● PROBLEM TO WORK ON
Each line below from the one containing "ATOM 94 N N" through the one containing "ATOM 98 O O" should be output exactly as it stands, and no other line should appear.

● DATA SUPPLIED
---+---

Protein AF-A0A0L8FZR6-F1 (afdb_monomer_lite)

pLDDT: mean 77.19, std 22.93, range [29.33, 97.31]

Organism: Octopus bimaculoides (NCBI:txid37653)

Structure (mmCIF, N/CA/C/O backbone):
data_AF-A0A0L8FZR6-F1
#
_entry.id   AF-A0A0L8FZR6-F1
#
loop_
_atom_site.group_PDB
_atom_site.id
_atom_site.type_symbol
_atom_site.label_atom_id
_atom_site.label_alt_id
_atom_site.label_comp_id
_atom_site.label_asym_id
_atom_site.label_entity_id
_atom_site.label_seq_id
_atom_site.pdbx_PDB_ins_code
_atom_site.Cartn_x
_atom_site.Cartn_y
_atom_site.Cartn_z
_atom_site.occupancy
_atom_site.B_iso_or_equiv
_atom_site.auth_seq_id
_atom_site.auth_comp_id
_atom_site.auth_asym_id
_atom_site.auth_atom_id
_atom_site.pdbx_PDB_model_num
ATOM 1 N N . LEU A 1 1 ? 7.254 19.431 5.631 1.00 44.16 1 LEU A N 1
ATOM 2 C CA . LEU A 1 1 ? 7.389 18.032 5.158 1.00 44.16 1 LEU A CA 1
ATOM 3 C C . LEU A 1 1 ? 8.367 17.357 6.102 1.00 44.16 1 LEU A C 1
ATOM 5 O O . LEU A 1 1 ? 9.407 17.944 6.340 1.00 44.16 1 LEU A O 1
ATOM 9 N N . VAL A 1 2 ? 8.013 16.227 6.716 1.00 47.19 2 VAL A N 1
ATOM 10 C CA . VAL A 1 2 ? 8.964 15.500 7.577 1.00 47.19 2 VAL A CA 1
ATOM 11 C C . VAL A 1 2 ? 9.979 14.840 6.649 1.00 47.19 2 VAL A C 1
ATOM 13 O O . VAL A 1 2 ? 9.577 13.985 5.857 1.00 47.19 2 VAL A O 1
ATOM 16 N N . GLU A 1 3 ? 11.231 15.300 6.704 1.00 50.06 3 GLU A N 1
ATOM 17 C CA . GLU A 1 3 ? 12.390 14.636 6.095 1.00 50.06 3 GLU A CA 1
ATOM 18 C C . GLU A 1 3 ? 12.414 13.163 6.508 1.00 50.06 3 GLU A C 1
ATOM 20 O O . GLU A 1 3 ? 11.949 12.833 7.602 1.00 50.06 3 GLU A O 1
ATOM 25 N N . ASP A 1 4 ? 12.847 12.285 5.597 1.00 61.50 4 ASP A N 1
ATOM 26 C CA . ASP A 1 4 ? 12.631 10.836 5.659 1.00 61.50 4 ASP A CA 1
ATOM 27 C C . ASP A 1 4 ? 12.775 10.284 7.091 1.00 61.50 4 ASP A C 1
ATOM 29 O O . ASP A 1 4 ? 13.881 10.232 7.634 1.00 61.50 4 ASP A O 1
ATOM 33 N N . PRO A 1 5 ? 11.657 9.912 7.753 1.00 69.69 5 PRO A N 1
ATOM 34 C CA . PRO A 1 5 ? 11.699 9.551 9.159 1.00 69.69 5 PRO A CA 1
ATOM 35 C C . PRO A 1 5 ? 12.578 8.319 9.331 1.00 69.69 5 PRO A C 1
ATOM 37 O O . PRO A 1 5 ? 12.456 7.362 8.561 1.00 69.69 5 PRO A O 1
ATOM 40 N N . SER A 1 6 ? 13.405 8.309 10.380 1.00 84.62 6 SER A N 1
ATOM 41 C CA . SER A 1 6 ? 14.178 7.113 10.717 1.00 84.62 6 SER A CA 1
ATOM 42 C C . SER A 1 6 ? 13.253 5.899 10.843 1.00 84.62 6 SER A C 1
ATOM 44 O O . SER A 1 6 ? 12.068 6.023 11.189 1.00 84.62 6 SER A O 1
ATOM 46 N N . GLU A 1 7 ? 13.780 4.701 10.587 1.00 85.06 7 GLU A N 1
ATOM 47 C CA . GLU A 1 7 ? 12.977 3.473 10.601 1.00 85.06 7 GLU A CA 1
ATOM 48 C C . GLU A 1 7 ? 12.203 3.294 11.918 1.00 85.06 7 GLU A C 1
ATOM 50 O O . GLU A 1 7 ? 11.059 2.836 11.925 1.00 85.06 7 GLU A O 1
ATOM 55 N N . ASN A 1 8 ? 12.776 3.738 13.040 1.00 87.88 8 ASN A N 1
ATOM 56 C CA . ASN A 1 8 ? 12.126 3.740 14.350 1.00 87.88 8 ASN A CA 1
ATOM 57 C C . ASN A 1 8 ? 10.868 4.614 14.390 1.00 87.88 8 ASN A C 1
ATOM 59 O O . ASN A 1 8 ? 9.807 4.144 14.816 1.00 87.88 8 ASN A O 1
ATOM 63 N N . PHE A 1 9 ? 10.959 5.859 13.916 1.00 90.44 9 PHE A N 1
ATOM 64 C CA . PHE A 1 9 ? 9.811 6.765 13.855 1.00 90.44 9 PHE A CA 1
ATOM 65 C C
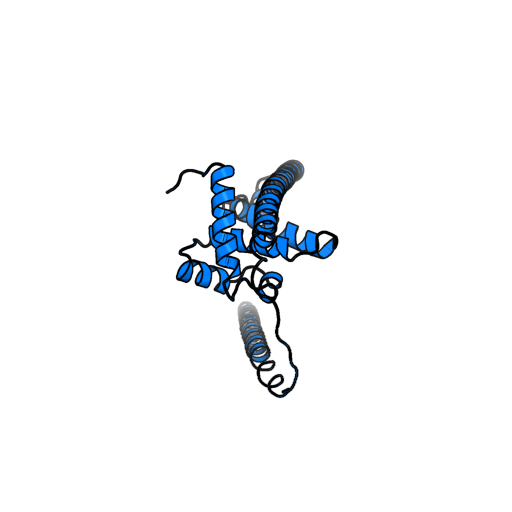 . PHE A 1 9 ? 8.753 6.260 12.878 1.00 90.44 9 PHE A C 1
ATOM 67 O O . PHE A 1 9 ? 7.559 6.309 13.185 1.00 90.44 9 PHE A O 1
ATOM 74 N N . GLN A 1 10 ? 9.175 5.716 11.734 1.00 90.94 10 GLN A N 1
ATOM 75 C CA . GLN A 1 10 ? 8.250 5.124 10.774 1.00 90.94 10 GLN A CA 1
ATOM 76 C C . GLN A 1 10 ? 7.494 3.939 11.392 1.00 90.94 10 GLN A C 1
ATOM 78 O O . GLN A 1 10 ? 6.270 3.886 11.281 1.00 90.94 10 GLN A O 1
ATOM 83 N N . ARG A 1 11 ? 8.177 3.038 12.113 1.00 92.44 11 ARG A N 1
ATOM 84 C CA . ARG A 1 11 ? 7.540 1.912 12.821 1.00 92.44 11 ARG A CA 1
ATOM 85 C C . ARG A 1 11 ? 6.567 2.371 13.905 1.00 92.44 11 ARG A C 1
ATOM 87 O O . ARG A 1 11 ? 5.497 1.778 14.053 1.00 92.44 11 ARG A O 1
ATOM 94 N N . LEU A 1 12 ? 6.911 3.413 14.665 1.00 93.50 12 LEU A N 1
ATOM 95 C CA . LEU A 1 12 ? 6.016 3.974 15.679 1.00 93.50 12 LEU A CA 1
ATOM 96 C C . LEU A 1 12 ? 4.748 4.551 15.040 1.00 93.50 12 LEU A C 1
ATOM 98 O O . LEU A 1 12 ? 3.644 4.258 15.502 1.00 93.50 12 LEU A O 1
ATOM 102 N N . ARG A 1 13 ? 4.906 5.322 13.959 1.00 94.38 13 ARG A N 1
ATOM 103 C CA . ARG A 1 13 ? 3.790 5.880 13.190 1.00 94.38 13 ARG A CA 1
ATOM 104 C C . ARG A 1 13 ? 2.902 4.774 12.634 1.00 94.38 13 ARG A C 1
ATOM 106 O O . ARG A 1 13 ? 1.701 4.795 12.866 1.00 94.38 13 ARG A O 1
ATOM 113 N N . ASP A 1 14 ? 3.496 3.772 11.992 1.00 95.69 14 ASP A N 1
ATOM 114 C CA . ASP A 1 14 ? 2.758 2.631 11.450 1.00 95.69 14 ASP A CA 1
ATOM 115 C C . ASP A 1 14 ? 1.959 1.906 12.528 1.00 95.69 14 ASP A C 1
ATOM 117 O O . ASP A 1 14 ? 0.808 1.553 12.309 1.00 95.69 14 ASP A O 1
ATOM 121 N N . PHE A 1 15 ? 2.544 1.700 13.709 1.00 96.19 15 PHE A N 1
ATOM 122 C CA . PHE A 1 15 ? 1.850 1.072 14.826 1.00 96.19 15 PHE A CA 1
ATOM 123 C C . PHE A 1 15 ? 0.594 1.853 15.241 1.00 96.19 15 PHE A C 1
ATOM 125 O O . PHE A 1 15 ? -0.469 1.253 15.424 1.00 96.19 15 PHE A O 1
ATOM 132 N N . VAL A 1 16 ? 0.703 3.177 15.381 1.00 95.94 16 VAL A N 1
ATOM 133 C CA . VAL A 1 16 ? -0.428 4.040 15.752 1.00 95.94 16 VAL A CA 1
ATOM 134 C C . VAL A 1 16 ? -1.472 4.077 14.634 1.00 95.94 16 VAL A C 1
ATOM 136 O O . VAL A 1 16 ? -2.653 3.828 14.891 1.00 95.94 16 VAL A O 1
ATOM 139 N N . ASP A 1 17 ? -1.039 4.312 13.395 1.00 97.00 17 ASP A N 1
ATOM 140 C CA . ASP A 1 17 ? -1.915 4.429 12.230 1.00 97.00 17 ASP A CA 1
ATOM 141 C C . ASP A 1 17 ? -2.670 3.118 11.976 1.00 97.00 17 ASP A C 1
ATOM 143 O O . ASP A 1 17 ? -3.886 3.131 11.786 1.00 97.00 17 ASP A O 1
ATOM 147 N N . VAL A 1 18 ? -1.988 1.970 12.056 1.00 97.00 18 VAL A N 1
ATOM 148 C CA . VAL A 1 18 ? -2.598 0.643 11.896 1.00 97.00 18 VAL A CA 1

---+---

● SOLUTION TO THIS EXERCISE
ATOM 94 N N . LEU A 1 12 ? 6.911 3.413 14.665 1.00 93.50 12 LEU A N 1
ATOM 95 C CA . LEU A 1 12 ? 6.016 3.974 15.679 1.00 93.50 12 LEU A CA 1
ATOM 96 C C . LEU A 1 12 ? 4.748 4.551 15.040 1.00 93.50 12 LEU A C 1
ATOM 98 O O . LEU A 1 12 ? 3.644 4.258 15.502 1.00 93.50 12 LEU A O 1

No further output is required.